I poke fun at things, am generally sarcastic, and make light of heated debates simply to do just that, make light of it, get a few chuckling, and maybe things will simmer down and move on...just like buckster and fauxtographers recent internet banter.  Because its silly and they both have value to the site as a whole.

So I make fun of this experience too...to get a few chuckles...and folks move on.  Its usually best.  I ran a forum for 5 years and E-fights were always there, they always will be.  People will always get their feelings hurt, people will always not give a crap, and people will always enjoy the rest.  It's how it goes.  One thing I didn't stand for on my site was people bashing the site as a whole.  That sets a tone worse that that of which you are complaining about, I hope you can see that when you get done being mad I what I typed, because frankly...I'm right.  As an admin, I'd come down on you more for bashing the site than the members for being people...'cause that's what they are...people.  The internet is a big place...no one has to be here.  It's tough running a site, even with a staff full of mods.  They can't be everywhere always.  It's impossible.  I'm sure this will be shut down soon as it is pretty much a pointless thread now, as you're taking a joke/silly thread and turning it into a drama thread.

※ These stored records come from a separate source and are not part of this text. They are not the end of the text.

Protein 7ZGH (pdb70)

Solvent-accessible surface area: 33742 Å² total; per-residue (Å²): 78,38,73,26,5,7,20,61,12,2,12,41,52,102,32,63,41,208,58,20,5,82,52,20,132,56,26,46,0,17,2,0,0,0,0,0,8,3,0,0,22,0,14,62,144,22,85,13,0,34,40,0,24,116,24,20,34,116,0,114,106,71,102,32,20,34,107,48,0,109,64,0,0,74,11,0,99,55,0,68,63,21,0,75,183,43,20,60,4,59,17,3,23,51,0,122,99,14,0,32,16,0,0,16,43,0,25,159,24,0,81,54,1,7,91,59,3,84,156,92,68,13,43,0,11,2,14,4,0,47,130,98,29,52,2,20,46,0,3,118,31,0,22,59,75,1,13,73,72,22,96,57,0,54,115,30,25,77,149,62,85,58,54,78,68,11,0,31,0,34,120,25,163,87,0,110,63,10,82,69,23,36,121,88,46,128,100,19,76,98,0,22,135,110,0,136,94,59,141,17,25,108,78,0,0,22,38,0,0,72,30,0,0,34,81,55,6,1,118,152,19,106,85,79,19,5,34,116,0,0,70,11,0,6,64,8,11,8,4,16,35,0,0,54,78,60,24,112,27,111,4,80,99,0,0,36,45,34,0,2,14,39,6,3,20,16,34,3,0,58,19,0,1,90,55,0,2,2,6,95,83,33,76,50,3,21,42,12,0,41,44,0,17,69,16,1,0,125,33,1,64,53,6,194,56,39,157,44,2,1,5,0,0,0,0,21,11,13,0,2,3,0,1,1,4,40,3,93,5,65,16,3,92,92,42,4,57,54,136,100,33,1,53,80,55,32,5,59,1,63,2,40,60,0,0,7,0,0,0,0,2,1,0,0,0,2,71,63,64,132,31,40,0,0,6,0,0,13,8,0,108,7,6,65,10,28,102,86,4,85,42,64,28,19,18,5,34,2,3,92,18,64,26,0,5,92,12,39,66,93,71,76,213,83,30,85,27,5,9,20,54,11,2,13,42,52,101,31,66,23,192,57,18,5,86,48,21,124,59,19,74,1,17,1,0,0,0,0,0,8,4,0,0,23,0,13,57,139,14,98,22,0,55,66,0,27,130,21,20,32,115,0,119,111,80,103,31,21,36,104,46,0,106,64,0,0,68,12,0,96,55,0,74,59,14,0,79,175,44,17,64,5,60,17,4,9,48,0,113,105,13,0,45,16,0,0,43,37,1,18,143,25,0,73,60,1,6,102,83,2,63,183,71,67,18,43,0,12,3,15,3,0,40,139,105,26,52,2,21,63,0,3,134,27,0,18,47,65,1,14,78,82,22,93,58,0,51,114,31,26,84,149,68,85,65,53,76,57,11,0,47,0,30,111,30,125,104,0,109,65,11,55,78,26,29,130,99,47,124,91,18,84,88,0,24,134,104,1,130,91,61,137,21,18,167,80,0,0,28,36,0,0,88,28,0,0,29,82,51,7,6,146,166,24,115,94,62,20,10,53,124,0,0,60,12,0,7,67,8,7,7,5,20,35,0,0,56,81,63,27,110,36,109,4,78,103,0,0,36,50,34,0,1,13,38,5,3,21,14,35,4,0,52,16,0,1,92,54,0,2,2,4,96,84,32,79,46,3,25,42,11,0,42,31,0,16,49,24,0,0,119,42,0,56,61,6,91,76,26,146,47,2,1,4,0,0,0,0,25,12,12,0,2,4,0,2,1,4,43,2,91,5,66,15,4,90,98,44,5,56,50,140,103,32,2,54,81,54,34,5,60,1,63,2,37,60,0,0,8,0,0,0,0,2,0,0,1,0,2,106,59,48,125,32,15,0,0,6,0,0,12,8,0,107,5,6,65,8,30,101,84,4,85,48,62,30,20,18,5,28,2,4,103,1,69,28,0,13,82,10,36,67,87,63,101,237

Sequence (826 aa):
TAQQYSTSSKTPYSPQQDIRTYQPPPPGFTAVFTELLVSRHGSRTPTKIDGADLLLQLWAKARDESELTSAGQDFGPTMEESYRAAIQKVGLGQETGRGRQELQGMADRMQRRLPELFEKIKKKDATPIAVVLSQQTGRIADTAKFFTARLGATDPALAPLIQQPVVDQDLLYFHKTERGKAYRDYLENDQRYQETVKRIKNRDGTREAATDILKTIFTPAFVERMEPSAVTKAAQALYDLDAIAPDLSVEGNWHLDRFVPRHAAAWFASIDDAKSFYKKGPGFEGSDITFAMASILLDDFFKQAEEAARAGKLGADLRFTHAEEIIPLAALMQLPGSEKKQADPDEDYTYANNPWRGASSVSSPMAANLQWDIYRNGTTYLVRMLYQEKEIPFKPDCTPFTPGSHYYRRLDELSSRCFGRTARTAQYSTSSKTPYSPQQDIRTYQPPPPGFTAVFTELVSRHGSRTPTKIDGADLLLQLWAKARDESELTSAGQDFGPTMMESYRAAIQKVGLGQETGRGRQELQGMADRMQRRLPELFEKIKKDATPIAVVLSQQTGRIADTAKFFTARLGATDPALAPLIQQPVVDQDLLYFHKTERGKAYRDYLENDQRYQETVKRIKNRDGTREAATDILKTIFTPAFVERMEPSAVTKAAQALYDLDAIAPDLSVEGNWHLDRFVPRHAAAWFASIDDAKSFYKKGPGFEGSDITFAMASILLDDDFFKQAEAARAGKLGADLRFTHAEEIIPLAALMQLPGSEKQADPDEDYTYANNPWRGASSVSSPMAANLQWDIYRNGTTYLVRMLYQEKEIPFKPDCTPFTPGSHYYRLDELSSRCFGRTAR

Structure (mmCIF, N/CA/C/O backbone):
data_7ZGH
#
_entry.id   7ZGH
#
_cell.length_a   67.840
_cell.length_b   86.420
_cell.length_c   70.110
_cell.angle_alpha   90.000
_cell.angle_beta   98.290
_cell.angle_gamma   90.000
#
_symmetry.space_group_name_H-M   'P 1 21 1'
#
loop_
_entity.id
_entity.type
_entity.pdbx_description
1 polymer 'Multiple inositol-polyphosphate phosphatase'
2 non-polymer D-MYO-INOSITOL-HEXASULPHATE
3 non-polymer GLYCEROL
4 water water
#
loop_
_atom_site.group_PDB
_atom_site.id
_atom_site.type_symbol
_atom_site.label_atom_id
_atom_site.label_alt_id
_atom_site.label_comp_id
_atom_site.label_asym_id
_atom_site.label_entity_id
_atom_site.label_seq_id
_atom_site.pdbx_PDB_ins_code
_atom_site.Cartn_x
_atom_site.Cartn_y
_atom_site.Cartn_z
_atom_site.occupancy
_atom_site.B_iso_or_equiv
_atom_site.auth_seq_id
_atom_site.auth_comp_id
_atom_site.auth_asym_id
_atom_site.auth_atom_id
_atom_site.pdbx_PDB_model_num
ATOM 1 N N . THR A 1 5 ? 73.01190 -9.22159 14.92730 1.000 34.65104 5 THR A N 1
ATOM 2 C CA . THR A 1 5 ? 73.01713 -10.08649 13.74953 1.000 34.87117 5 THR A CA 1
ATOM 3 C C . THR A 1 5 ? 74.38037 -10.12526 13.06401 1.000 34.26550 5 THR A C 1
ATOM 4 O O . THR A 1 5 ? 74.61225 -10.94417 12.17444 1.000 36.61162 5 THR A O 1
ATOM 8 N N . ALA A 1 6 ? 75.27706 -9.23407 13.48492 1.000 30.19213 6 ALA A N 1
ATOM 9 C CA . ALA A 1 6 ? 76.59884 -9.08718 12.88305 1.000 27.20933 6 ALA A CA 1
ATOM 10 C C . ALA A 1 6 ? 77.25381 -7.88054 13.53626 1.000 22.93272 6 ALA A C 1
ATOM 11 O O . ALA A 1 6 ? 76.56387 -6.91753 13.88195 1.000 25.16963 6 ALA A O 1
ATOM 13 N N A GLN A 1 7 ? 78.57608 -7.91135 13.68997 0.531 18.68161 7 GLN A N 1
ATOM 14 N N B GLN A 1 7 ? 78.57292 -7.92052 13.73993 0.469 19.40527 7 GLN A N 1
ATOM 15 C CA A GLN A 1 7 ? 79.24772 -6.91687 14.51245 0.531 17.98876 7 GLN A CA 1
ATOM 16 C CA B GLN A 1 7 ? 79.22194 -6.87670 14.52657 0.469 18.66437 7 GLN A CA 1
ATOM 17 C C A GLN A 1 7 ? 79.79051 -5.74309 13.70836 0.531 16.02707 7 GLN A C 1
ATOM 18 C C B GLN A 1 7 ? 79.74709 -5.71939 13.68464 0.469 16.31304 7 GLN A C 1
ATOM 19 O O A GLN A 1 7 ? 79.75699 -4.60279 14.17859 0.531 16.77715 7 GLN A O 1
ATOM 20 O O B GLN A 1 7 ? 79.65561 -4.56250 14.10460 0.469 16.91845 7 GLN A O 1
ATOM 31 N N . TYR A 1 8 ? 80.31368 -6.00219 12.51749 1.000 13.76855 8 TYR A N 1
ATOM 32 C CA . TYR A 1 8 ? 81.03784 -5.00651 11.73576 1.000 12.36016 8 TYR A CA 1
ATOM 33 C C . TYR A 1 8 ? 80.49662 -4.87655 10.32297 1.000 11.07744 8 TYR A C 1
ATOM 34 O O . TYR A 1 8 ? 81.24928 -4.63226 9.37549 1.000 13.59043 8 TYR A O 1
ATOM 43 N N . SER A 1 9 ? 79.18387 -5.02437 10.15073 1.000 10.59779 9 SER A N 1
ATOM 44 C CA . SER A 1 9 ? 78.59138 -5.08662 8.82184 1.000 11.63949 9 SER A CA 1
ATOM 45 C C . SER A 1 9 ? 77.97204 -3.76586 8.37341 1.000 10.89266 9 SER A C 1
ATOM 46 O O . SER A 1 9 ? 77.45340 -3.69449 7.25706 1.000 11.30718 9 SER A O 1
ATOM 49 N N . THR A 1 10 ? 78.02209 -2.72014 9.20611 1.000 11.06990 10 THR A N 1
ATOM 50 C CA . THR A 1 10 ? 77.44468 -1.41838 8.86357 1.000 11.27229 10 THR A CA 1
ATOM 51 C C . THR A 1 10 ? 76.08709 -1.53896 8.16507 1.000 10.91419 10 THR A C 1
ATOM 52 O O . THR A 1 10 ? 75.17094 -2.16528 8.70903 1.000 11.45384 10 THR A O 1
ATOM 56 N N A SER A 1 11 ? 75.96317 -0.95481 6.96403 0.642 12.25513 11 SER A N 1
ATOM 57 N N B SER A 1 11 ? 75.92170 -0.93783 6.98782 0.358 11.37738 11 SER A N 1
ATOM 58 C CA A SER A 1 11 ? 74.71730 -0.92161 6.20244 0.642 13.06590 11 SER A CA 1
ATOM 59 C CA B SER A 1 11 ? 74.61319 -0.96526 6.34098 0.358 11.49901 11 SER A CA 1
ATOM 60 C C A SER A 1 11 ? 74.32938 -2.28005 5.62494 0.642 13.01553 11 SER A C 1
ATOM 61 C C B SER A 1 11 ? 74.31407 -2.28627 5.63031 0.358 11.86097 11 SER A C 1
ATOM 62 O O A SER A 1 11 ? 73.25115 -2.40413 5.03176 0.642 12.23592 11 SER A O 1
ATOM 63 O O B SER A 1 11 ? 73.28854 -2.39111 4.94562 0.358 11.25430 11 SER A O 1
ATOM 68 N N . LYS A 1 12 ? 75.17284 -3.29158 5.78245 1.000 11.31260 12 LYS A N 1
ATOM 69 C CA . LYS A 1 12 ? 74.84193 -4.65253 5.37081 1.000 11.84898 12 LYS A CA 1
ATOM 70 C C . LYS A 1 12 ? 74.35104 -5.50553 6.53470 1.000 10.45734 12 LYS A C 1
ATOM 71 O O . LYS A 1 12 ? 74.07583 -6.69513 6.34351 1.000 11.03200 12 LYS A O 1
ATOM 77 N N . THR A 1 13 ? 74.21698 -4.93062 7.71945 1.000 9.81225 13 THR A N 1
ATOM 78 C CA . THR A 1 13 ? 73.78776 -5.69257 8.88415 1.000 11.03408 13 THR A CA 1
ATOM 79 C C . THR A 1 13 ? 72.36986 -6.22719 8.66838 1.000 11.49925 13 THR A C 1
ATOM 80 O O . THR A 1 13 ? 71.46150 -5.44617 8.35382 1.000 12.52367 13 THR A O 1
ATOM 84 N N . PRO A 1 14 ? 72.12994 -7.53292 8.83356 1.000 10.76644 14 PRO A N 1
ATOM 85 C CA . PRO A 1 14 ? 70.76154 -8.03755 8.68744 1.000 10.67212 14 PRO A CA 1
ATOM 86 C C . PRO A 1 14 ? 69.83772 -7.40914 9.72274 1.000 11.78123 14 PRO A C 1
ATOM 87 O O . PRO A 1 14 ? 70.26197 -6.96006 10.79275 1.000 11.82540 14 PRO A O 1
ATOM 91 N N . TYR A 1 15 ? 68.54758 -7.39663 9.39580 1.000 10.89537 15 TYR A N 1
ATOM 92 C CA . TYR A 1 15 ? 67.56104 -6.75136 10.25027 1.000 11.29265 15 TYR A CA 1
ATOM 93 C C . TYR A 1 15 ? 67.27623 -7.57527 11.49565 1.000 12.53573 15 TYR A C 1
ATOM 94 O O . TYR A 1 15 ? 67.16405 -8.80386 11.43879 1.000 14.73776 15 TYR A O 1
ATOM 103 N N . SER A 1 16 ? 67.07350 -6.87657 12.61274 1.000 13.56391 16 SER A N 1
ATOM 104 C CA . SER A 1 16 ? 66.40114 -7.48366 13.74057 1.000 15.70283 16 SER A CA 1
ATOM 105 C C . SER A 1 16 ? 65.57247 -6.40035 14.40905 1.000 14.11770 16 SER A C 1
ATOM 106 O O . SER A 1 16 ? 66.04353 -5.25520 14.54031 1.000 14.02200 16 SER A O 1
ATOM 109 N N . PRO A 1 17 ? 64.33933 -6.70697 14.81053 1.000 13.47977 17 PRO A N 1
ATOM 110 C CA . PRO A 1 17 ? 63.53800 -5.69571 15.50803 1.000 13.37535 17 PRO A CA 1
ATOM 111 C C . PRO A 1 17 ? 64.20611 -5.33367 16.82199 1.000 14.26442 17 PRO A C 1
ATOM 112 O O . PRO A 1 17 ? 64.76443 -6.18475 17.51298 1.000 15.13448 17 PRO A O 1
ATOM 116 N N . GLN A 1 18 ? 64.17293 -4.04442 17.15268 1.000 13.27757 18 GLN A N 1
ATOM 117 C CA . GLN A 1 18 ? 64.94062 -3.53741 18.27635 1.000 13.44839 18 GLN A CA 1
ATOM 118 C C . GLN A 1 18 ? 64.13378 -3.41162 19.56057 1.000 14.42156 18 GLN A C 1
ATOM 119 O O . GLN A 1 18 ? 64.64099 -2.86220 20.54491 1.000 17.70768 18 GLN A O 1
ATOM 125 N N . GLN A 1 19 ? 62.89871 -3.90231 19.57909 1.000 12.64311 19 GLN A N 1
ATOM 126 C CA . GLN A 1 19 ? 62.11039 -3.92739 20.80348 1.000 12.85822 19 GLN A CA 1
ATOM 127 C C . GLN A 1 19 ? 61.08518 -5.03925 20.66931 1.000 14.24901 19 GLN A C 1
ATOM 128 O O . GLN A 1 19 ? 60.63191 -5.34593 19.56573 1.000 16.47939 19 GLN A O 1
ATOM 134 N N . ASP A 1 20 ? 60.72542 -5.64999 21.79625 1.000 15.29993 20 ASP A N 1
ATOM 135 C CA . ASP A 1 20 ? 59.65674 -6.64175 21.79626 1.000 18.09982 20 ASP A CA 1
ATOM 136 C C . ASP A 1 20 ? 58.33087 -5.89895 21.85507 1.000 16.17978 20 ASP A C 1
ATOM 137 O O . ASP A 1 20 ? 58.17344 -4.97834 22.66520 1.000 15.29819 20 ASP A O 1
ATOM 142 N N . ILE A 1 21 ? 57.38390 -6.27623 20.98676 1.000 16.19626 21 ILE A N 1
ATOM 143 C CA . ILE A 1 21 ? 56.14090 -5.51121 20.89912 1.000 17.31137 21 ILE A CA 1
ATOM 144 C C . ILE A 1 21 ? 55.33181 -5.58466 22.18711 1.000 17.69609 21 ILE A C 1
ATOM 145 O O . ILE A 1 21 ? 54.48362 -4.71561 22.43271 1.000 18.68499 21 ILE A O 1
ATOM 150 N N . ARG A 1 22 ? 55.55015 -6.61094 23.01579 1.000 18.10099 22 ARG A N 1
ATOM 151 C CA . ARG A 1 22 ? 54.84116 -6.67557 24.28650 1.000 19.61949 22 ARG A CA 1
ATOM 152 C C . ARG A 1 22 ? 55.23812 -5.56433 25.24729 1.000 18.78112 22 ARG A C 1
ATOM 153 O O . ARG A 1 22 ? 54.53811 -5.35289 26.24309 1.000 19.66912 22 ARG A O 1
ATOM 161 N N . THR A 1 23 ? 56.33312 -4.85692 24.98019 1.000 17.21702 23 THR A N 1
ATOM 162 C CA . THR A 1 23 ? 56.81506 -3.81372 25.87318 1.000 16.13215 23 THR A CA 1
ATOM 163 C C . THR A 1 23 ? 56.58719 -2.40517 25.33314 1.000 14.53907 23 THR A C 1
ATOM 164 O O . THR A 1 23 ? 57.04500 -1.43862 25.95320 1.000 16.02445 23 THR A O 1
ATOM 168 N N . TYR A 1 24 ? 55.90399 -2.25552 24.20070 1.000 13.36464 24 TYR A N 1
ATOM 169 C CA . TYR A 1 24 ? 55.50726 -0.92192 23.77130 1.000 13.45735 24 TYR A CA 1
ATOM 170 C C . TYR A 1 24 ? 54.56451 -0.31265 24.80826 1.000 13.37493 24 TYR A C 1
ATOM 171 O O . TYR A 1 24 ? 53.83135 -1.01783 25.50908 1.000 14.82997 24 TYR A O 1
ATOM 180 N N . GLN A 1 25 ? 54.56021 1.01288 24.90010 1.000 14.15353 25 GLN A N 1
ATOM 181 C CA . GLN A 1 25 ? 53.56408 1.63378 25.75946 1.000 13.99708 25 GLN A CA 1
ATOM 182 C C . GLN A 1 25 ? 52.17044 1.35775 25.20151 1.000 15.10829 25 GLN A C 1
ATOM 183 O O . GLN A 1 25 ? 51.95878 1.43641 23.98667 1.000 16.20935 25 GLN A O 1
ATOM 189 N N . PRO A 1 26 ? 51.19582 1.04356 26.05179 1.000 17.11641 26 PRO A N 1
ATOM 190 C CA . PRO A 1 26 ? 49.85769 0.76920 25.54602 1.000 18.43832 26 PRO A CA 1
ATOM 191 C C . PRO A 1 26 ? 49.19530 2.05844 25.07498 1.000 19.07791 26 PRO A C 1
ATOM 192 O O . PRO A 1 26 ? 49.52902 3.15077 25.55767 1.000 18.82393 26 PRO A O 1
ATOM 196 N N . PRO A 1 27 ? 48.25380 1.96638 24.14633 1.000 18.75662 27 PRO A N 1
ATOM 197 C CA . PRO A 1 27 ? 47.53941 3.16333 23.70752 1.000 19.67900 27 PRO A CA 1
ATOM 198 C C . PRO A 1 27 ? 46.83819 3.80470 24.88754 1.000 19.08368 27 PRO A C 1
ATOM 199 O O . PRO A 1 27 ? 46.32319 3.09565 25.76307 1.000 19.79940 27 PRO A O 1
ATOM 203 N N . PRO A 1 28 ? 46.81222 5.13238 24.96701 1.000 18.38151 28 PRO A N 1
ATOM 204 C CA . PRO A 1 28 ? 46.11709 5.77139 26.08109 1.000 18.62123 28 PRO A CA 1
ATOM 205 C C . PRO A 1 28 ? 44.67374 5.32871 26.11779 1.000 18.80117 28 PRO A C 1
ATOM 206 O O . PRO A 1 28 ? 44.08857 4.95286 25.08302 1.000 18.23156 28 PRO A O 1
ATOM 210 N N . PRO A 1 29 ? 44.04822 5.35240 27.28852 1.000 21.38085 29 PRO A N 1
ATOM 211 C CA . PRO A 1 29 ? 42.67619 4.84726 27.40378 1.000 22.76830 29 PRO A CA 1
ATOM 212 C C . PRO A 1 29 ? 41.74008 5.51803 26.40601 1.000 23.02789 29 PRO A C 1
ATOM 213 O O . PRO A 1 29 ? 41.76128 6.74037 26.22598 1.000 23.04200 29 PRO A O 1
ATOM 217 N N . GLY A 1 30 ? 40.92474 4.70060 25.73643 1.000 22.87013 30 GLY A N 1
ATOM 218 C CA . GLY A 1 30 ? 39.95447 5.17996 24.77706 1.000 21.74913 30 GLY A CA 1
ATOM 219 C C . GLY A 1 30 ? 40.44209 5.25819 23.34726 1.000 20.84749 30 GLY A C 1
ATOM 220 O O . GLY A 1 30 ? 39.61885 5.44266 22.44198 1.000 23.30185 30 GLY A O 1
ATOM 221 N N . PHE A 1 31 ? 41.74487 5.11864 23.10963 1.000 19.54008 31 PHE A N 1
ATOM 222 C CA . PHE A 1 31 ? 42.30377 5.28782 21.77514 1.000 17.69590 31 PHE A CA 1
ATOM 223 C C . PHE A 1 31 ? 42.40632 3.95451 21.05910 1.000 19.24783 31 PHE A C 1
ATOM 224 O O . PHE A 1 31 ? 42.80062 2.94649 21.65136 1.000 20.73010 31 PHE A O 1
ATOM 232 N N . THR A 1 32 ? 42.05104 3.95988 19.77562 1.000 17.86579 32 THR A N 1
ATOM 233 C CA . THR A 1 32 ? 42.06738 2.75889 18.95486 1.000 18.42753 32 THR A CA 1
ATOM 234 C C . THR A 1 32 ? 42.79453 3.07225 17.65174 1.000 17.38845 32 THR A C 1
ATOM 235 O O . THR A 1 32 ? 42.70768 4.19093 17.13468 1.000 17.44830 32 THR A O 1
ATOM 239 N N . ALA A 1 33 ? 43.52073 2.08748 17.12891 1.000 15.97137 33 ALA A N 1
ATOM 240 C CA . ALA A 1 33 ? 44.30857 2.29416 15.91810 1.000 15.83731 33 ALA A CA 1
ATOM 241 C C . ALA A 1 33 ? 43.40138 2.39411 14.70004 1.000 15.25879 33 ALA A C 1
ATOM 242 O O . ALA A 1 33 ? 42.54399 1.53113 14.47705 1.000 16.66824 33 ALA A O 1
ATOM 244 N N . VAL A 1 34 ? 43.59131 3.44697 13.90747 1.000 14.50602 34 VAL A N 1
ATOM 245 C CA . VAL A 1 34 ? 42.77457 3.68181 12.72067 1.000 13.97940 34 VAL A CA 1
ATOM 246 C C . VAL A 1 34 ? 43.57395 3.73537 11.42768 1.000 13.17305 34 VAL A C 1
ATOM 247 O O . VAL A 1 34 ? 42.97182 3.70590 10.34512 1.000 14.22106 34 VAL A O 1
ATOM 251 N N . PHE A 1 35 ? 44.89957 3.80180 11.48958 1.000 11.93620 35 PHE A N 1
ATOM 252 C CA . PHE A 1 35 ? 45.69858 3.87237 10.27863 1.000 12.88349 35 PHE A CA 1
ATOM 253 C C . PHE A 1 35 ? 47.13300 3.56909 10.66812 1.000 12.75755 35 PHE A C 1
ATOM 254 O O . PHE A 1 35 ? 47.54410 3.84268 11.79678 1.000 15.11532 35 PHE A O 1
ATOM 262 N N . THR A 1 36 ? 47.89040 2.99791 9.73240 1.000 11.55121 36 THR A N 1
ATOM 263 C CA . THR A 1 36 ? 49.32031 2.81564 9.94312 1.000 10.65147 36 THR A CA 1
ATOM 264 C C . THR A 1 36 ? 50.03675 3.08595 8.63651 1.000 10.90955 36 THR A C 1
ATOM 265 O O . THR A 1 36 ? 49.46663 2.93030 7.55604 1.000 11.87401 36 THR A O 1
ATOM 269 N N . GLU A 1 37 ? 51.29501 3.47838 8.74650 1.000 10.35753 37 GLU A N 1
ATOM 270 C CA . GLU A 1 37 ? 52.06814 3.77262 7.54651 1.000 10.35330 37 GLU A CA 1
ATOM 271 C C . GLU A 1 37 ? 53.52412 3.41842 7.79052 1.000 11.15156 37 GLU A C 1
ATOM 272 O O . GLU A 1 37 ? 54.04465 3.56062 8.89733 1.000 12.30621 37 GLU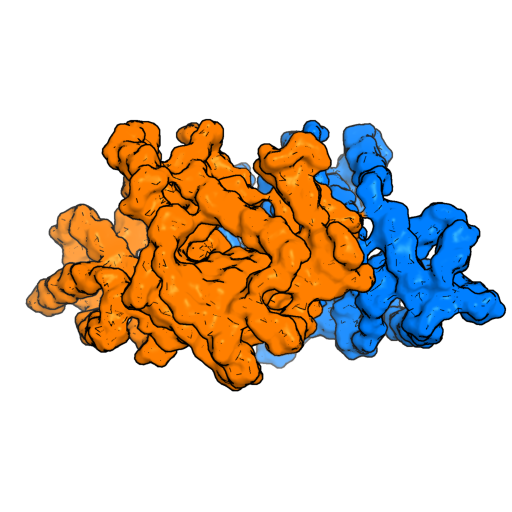 A O 1
ATOM 278 N N . LEU A 1 38 ? 54.18658 2.98407 6.72409 1.000 11.35838 38 LEU A N 1
ATOM 279 C CA A LEU A 1 38 ? 55.51131 2.40843 6.83024 0.588 11.90692 38 LEU A CA 1
ATOM 280 C CA B LEU A 1 38 ? 55.50650 2.37960 6.81031 0.412 10.97837 38 LEU A CA 1
ATOM 281 C C . LEU A 1 38 ? 56.35649 2.88355 5.65680 1.000 10.19206 38 LEU A C 1
ATOM 282 O O . LEU A 1 38 ? 55.85166 3.09612 4.55215 1.000 11.21194 38 LEU A O 1
ATOM 291 N N . VAL A 1 39 ? 57.65181 3.07483 5.91201 1.000 9.48272 39 VAL A N 1
ATOM 292 C CA . VAL A 1 39 ? 58.64178 3.11020 4.83697 1.000 10.14922 39 VAL A CA 1
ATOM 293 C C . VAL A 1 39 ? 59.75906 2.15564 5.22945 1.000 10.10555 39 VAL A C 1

I have not been here long, but I can say this with all certainty.  This site does not condone or encourage people being assholes to others for the sake of their own gain.  Surely a blind man can see that.


/rant


----------



## Buckster (May 31, 2012)

In before lock.


----------



## cardonalj (May 31, 2012)

suprised it isnt locked yet....lol


----------



## Ernicus (May 31, 2012)

Buckster said:


> In before lock.



Troll


----------



## The_Traveler (May 31, 2012)

I don't look at which forum a picture is posted in and so I didn't understand the number of truly unpleasant and rude comments that were then defended.

It may have been posted in the wrong forum.
It may be someone who is just starting and trying to make it as a pro.

Why not just be civil and respond to the image?

In reference the picture.
I think there is too much extraneous stuff and that stuff is too bright.
You need to crop this to make the children larger and more important in the frame and then darker the bright areas to keep them from drawing the eye


----------



## GeorgieGirl (May 31, 2012)

Ernicus said:


> I don't think it was because she posted in the Professional Thread as you referred to many times in your little tantrum there Georgiegirl, IMO it was that she carried and presenter herself as a professional.  That's the difference to me.
> 
> I don't post in there.  Why?  'cause I'm not a pro and don't really have any business too.  I read to learn.  Nor, do I carry myself as a pro or sell my wares...or I would get the same sort of banter.
> 
> ...



If you had any idea, any idea at all at what Bullying is, what the characteristics, the justifications, the excuses and the actions are, the large portion of your comments would indicate that you indeed mght be a Bully yourself.


----------



## Ernicus (May 31, 2012)

and if you had any idea of what "diversion" is, you would not have posted that.  Nice try.  How about this...how about we go and take some pictures?  Yay pictures.  I'm in.


----------



## Dominantly (May 31, 2012)

I just got caught up.
I opened this thread last night, saw the photo, thought it was kind of sad for a favorite from a wedding, but just closed the thread because I had nothing good to say. I opened it today and read through after seeing how many comments it had, kinda like blood in the water.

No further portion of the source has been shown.